Janice Min's Internet Future
Former Star editor Bonnie Fuller left the celeb magazine world to start a wondrous vapid celeb website. Now, WWD says former Us Weekly editor Janice Min is working on a website of her own. Can she avoid post-magazine online doom?
When Min left Us Weekly last summer, we wondered if she would (as speculated) follow the celeb mag-to-website path of terror. Celeb mag jobs were, until very recently, cushy and incredibly well-paid. Whereas striking out online is fraught with uncertainty and possibly very, very low pay.
WWD cites unnamed sources today who say Min is "interested in launching a celebrity mom-based site." And, more interestingly, that she "has been making the rounds with Ben Silverman pitching Web site concepts to online media, such as AOL."

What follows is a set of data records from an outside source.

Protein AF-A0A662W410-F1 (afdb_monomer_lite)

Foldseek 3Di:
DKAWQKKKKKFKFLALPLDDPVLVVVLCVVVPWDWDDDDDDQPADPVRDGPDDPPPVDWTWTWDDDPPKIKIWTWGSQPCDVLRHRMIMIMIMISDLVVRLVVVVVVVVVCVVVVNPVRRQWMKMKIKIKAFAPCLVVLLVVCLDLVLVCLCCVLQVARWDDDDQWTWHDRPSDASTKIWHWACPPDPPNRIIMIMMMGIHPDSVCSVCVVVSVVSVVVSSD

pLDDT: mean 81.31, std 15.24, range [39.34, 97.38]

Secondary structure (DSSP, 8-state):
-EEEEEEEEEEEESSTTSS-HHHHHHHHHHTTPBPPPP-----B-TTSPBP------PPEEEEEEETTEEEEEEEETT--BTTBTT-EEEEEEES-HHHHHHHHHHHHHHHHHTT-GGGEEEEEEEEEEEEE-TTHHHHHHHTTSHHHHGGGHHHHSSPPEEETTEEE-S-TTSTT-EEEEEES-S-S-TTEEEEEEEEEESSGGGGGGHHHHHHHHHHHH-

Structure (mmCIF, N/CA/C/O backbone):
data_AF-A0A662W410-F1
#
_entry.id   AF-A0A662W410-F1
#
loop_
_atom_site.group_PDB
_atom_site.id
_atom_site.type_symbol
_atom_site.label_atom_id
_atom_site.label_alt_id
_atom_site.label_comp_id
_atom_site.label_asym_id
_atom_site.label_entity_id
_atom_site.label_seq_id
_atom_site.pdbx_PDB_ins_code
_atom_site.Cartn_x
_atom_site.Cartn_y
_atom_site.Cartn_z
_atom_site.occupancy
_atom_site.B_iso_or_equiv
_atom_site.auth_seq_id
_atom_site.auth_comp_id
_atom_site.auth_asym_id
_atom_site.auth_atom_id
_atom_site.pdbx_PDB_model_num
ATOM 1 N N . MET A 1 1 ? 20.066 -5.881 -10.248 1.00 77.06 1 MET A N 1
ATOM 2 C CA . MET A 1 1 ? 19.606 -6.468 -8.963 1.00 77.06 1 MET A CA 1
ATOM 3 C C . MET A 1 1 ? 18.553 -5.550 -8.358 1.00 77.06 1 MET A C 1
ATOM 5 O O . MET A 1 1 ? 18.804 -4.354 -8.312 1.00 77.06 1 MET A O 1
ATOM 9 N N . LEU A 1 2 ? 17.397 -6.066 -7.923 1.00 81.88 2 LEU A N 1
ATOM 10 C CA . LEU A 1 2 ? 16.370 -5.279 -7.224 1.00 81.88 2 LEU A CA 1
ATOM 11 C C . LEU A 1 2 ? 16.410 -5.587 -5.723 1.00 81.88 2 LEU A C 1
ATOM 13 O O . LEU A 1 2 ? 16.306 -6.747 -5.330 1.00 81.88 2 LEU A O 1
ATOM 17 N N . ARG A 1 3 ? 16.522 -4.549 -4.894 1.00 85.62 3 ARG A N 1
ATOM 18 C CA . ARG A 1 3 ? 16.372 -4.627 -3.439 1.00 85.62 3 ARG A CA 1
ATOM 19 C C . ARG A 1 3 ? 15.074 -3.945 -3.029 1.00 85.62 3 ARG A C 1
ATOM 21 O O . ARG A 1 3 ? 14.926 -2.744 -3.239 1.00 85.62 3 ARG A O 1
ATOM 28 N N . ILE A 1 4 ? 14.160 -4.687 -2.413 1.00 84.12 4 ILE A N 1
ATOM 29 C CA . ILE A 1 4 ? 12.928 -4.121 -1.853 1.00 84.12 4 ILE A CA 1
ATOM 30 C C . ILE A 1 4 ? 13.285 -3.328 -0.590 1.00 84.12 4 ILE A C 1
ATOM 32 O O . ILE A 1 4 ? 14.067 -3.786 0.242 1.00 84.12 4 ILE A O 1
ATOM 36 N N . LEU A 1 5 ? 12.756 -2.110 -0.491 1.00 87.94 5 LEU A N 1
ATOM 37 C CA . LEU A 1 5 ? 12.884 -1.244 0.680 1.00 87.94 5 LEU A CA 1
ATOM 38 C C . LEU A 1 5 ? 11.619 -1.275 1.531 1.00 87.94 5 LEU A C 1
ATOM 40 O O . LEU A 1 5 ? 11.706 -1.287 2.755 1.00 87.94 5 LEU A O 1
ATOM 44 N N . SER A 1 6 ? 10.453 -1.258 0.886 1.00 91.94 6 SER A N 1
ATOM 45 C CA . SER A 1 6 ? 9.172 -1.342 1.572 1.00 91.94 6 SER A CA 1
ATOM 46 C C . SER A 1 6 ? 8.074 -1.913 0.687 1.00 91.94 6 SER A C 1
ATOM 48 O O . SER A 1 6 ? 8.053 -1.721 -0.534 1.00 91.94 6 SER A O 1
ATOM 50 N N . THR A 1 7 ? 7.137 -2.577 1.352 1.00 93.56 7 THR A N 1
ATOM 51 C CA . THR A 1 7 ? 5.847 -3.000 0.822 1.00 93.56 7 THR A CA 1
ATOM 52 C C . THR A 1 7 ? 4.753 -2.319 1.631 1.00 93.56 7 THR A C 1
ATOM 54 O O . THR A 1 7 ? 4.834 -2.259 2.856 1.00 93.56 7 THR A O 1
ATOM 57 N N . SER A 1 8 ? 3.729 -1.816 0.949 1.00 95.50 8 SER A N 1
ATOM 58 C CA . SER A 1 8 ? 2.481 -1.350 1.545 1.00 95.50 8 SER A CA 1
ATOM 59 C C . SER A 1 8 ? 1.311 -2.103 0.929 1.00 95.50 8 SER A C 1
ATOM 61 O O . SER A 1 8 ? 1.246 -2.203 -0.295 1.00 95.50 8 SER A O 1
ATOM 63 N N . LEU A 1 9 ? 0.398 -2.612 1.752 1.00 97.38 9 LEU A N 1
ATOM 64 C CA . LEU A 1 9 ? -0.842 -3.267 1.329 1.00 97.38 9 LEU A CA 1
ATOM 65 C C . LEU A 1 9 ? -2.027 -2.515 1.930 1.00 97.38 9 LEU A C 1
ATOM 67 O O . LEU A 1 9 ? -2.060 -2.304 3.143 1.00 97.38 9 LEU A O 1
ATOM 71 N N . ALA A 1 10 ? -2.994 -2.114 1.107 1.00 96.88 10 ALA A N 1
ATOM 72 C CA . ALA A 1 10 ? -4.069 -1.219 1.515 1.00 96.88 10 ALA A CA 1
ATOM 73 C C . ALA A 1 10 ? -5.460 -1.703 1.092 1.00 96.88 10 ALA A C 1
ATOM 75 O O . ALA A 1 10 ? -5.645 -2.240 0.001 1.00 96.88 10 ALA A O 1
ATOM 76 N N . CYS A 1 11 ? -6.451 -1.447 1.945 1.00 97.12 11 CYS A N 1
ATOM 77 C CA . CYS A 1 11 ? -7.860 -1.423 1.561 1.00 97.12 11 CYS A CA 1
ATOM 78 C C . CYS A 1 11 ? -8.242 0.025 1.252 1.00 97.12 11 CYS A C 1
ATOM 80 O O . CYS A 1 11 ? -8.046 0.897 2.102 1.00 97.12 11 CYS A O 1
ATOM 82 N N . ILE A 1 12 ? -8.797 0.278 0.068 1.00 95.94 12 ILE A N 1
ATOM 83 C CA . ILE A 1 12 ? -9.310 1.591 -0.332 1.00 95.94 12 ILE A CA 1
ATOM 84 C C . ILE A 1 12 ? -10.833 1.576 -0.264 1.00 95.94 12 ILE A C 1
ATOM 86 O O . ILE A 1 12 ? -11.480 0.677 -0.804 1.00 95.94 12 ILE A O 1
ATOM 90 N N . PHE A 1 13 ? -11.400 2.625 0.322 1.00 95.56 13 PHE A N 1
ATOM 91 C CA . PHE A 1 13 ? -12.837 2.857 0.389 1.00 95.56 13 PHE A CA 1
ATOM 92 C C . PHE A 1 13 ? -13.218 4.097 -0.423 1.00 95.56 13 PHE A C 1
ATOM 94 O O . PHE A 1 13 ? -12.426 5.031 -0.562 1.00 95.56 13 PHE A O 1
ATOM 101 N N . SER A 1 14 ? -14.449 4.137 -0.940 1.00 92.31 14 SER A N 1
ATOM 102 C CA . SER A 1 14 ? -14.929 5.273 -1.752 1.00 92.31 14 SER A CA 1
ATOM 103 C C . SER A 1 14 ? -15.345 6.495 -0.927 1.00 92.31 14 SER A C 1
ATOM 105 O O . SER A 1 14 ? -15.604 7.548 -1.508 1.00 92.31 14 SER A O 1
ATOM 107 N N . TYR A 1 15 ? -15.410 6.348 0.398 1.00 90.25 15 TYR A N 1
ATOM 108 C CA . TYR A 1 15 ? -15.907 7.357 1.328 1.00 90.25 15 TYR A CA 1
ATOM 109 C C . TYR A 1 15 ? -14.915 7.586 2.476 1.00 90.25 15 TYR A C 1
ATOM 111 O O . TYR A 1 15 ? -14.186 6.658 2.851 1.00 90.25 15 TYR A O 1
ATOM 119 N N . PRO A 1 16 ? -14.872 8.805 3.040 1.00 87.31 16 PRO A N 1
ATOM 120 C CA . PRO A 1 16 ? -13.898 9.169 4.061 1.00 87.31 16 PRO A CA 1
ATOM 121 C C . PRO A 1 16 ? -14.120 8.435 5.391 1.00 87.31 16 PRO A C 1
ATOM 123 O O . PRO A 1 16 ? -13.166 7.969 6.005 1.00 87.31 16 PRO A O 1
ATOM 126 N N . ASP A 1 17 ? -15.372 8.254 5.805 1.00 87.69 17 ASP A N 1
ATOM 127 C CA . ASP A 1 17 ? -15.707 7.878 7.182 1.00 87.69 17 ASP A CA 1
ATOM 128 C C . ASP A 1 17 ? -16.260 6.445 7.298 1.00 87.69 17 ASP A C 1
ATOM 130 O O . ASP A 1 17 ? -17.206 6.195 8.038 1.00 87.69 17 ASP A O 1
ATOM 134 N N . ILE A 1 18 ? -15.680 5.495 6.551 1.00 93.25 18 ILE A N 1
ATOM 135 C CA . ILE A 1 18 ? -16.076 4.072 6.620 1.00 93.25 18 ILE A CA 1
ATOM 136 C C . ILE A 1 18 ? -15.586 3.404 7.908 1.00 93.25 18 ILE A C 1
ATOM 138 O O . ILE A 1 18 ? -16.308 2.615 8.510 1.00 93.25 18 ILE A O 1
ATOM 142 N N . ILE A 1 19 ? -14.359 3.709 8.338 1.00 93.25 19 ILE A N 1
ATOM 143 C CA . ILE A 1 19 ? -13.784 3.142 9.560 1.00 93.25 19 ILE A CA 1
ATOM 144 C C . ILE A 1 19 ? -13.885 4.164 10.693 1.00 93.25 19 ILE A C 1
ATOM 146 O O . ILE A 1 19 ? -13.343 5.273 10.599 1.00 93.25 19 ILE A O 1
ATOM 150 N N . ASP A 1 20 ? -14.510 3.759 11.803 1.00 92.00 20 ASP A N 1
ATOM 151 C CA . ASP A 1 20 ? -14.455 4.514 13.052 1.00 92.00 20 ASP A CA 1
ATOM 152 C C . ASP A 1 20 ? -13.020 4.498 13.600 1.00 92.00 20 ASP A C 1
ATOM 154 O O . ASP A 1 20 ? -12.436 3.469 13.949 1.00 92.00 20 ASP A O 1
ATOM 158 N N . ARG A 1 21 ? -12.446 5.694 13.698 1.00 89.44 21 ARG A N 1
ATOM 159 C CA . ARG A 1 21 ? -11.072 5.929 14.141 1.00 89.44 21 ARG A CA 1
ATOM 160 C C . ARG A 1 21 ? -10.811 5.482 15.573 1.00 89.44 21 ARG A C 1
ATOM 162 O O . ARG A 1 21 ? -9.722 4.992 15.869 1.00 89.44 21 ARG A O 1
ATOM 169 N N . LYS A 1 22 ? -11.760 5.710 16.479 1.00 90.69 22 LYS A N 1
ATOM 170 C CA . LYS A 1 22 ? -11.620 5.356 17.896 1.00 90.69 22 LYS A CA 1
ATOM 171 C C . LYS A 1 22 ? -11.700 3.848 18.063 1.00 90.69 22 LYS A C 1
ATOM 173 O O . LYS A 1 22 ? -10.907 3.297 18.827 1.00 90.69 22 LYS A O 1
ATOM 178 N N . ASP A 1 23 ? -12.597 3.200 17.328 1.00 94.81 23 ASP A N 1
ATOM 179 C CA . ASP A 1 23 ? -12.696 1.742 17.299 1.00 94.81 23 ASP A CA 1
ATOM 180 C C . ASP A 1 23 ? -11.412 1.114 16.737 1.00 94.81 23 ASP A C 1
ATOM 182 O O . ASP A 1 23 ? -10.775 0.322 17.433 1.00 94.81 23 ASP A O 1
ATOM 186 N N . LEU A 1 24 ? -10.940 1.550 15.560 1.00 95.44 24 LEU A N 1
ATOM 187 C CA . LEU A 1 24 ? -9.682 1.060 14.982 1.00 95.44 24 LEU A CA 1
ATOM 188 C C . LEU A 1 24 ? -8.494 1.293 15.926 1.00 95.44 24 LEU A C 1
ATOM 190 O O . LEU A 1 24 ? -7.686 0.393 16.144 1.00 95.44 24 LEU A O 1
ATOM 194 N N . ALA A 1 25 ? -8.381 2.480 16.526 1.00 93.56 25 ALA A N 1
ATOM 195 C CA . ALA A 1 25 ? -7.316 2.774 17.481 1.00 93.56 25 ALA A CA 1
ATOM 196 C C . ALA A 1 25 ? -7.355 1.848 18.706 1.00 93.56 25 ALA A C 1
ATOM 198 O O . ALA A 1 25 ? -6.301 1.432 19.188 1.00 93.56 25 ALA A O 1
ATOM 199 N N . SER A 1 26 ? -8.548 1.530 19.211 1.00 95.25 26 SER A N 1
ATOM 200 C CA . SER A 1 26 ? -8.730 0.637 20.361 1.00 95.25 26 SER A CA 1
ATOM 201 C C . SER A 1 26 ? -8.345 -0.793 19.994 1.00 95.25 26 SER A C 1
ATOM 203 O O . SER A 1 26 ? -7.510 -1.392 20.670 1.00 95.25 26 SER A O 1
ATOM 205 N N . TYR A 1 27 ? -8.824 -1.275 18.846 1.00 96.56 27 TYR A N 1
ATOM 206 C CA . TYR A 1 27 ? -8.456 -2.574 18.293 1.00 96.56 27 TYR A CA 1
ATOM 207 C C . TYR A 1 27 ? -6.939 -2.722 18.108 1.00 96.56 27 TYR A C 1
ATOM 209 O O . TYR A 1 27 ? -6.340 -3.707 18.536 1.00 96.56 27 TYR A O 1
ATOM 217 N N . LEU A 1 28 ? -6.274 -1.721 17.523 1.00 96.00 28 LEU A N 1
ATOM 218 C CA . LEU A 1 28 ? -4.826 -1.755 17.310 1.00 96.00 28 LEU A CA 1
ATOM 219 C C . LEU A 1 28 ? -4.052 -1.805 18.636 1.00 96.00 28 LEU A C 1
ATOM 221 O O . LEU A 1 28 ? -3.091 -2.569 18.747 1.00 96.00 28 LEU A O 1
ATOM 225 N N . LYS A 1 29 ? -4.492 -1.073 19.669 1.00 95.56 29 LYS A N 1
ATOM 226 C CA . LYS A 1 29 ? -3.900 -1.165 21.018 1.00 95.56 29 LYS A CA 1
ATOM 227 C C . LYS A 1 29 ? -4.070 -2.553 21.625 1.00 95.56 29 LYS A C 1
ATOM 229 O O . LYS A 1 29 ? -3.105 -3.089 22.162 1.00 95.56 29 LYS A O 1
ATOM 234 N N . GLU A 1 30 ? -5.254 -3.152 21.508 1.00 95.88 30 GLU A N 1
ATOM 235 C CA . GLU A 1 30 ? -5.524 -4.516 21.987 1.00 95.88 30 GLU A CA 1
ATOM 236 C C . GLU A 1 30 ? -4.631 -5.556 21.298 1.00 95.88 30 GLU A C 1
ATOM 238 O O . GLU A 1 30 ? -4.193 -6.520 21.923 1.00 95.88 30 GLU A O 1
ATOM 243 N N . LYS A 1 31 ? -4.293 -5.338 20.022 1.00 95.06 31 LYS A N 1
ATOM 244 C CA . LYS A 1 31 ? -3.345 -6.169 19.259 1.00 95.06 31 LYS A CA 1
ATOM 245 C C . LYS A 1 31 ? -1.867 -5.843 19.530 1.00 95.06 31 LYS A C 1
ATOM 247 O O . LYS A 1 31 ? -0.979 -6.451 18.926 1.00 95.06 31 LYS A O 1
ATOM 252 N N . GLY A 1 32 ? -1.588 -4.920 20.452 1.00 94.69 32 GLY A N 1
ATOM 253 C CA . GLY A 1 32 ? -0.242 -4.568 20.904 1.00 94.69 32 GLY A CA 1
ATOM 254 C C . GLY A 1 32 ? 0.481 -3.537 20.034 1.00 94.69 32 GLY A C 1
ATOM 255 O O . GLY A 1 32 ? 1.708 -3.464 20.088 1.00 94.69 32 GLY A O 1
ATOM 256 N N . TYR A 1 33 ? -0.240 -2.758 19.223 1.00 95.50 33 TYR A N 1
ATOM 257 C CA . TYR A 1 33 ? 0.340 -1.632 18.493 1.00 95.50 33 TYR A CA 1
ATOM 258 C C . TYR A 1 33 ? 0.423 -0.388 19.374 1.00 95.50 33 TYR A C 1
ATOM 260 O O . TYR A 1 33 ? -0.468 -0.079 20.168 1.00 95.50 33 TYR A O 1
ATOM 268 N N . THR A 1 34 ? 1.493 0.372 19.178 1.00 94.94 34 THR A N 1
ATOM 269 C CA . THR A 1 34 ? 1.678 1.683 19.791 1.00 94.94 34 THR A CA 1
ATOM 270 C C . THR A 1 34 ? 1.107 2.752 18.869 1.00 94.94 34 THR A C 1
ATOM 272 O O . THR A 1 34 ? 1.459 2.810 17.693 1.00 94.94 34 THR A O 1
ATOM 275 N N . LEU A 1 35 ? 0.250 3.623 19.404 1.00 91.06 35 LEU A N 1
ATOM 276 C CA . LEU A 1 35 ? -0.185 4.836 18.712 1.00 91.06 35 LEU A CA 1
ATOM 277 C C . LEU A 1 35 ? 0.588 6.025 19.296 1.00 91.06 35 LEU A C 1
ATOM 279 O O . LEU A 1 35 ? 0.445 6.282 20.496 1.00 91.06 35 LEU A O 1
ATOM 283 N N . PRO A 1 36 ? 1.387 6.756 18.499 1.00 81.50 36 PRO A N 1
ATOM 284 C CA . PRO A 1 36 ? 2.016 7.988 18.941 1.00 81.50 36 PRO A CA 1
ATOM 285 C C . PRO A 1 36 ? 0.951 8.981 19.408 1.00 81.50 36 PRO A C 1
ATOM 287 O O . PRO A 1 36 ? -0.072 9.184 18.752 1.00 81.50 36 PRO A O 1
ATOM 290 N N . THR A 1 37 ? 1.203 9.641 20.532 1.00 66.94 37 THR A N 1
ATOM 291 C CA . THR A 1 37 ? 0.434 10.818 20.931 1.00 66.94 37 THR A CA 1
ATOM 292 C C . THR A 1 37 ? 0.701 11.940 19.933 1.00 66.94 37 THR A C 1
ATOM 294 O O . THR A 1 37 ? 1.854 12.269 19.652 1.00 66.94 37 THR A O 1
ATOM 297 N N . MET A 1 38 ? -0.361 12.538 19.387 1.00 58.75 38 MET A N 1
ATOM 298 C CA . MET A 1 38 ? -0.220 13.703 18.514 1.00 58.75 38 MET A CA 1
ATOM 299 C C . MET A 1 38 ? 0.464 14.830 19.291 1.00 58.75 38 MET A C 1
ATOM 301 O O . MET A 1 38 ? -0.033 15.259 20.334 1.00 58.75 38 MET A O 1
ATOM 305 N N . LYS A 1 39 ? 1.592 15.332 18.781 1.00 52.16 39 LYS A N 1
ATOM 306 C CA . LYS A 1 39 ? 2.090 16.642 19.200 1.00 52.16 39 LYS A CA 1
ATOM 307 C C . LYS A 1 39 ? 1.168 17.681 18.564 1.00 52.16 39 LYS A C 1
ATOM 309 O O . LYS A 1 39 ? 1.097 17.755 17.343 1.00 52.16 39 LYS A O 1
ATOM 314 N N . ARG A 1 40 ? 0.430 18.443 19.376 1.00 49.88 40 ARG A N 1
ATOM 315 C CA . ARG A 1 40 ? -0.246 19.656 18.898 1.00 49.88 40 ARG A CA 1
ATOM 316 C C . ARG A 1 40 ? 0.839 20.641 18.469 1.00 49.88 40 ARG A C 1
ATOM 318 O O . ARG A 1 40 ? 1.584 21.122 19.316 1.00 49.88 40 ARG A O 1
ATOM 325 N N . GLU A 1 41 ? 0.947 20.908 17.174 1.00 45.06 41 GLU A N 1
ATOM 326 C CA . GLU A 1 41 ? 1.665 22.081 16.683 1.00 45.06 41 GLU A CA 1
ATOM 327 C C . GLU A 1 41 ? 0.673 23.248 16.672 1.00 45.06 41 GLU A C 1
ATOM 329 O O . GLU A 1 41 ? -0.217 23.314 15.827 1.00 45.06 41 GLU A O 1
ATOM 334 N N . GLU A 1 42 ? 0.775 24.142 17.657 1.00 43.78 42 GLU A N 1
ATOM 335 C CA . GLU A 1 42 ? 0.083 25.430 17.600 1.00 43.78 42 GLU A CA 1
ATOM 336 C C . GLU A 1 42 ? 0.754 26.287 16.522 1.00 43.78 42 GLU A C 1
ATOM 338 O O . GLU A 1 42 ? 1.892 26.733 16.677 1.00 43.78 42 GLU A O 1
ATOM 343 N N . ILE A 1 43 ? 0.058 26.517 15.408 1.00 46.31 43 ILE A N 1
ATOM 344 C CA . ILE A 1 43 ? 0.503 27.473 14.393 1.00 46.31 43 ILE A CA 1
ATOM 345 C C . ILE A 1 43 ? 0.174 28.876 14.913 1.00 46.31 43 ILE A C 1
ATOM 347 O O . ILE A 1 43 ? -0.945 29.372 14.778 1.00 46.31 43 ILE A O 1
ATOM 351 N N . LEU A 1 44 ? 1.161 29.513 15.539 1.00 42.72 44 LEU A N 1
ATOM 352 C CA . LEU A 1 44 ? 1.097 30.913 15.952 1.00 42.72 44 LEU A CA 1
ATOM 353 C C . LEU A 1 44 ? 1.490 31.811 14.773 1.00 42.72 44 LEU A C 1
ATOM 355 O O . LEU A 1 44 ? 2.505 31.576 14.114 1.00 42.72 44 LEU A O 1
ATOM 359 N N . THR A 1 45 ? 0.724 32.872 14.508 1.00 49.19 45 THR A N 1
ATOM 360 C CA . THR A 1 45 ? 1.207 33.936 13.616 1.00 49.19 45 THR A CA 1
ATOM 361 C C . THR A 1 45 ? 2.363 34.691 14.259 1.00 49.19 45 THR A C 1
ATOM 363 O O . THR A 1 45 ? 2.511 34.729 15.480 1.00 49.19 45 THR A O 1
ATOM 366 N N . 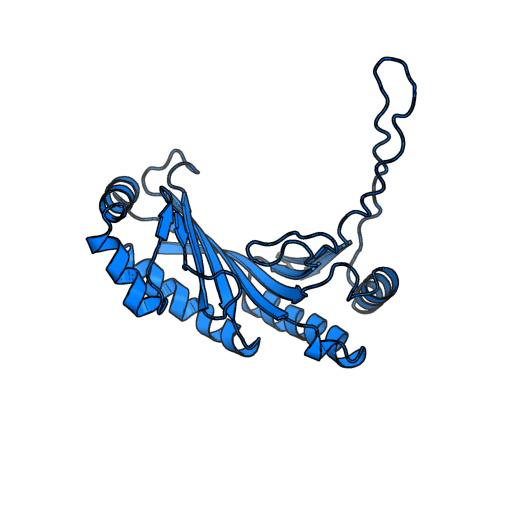SER A 1 46 ? 3.120 35.420 13.441 1.00 54.28 46 SER A N 1
ATOM 367 C CA . SER A 1 46 ? 4.097 36.421 13.893 1.00 54.28 46 SER A CA 1
ATOM 368 C C . SER A 1 46 ? 3.504 37.539 14.772 1.00 54.28 46 SER A C 1
ATOM 370 O O . SER A 1 46 ? 4.259 38.314 15.351 1.00 54.28 46 SER A O 1
ATOM 372 N N . SER A 1 47 ? 2.172 37.620 14.899 1.00 57.28 47 SER A N 1
ATOM 373 C CA . SER A 1 47 ? 1.440 38.533 15.786 1.00 57.28 47 SER A CA 1
ATOM 374 C C . SER A 1 47 ? 0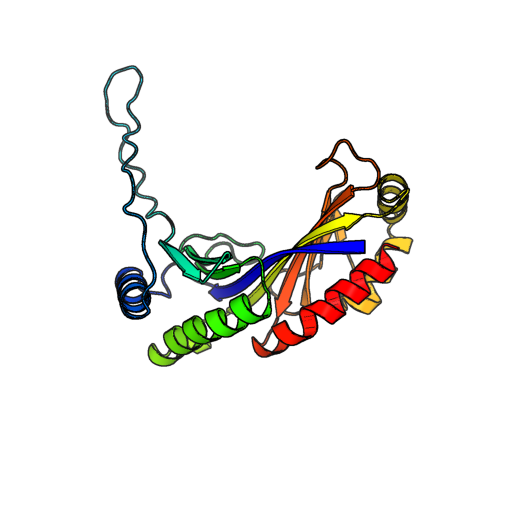.883 37.871 17.058 1.00 57.28 47 SER A C 1
ATOM 376 O O . SER A 1 47 ? 0.218 38.546 17.838 1.00 57.28 47 SER A O 1
ATOM 378 N N . GLY A 1 48 ? 1.144 36.577 17.288 1.00 51.03 48 GLY A N 1
ATOM 379 C CA . GLY A 1 48 ? 0.700 35.849 18.484 1.00 51.03 48 GLY A CA 1
ATOM 380 C C . GLY A 1 48 ? -0.789 35.487 18.508 1.00 51.03 48 GLY A C 1
ATOM 381 O O . GLY A 1 48 ? -1.290 35.067 19.548 1.00 51.03 48 GLY A O 1
ATOM 382 N N . PHE A 1 49 ? -1.503 35.634 17.387 1.00 41.44 49 PHE A N 1
ATOM 383 C CA . PHE A 1 49 ? -2.909 35.245 17.279 1.00 41.44 49 PHE A CA 1
ATOM 384 C C . PHE A 1 49 ? -3.022 33.836 16.675 1.00 41.44 49 PHE A C 1
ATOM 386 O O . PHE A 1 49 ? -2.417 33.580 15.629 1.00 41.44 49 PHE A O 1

But we hear that's not quite right. NBC washout Silverman is now putting together websites for Barry Diller, and that it would make little sense for Diller's IAC to be trying to "pitch" any site to AOL on a straight for-sale basis. (Although AOL's "Women" section is not a bastion of editorial brilliance, presently! And AOL's CEO recently brought in a former Google exec to help the company "refashion itself as a top creator of news, entertainment and other digital content." So they're definitely in the market for...something.) Also, Barry Diller himself doesn't mind sinking a ton of money into websites by brand-name former mag editors, as The Daily Beast goes to show. And while Silverman didn't succeed at NBC, he still has good relationships with advertisers—as does Min, presumably, who left Us Weekly by choice, more or less.
So, will Janice Min be the next Bonnie Fuller or the next Tina Brown? A bit of time and a shitload of money will tell.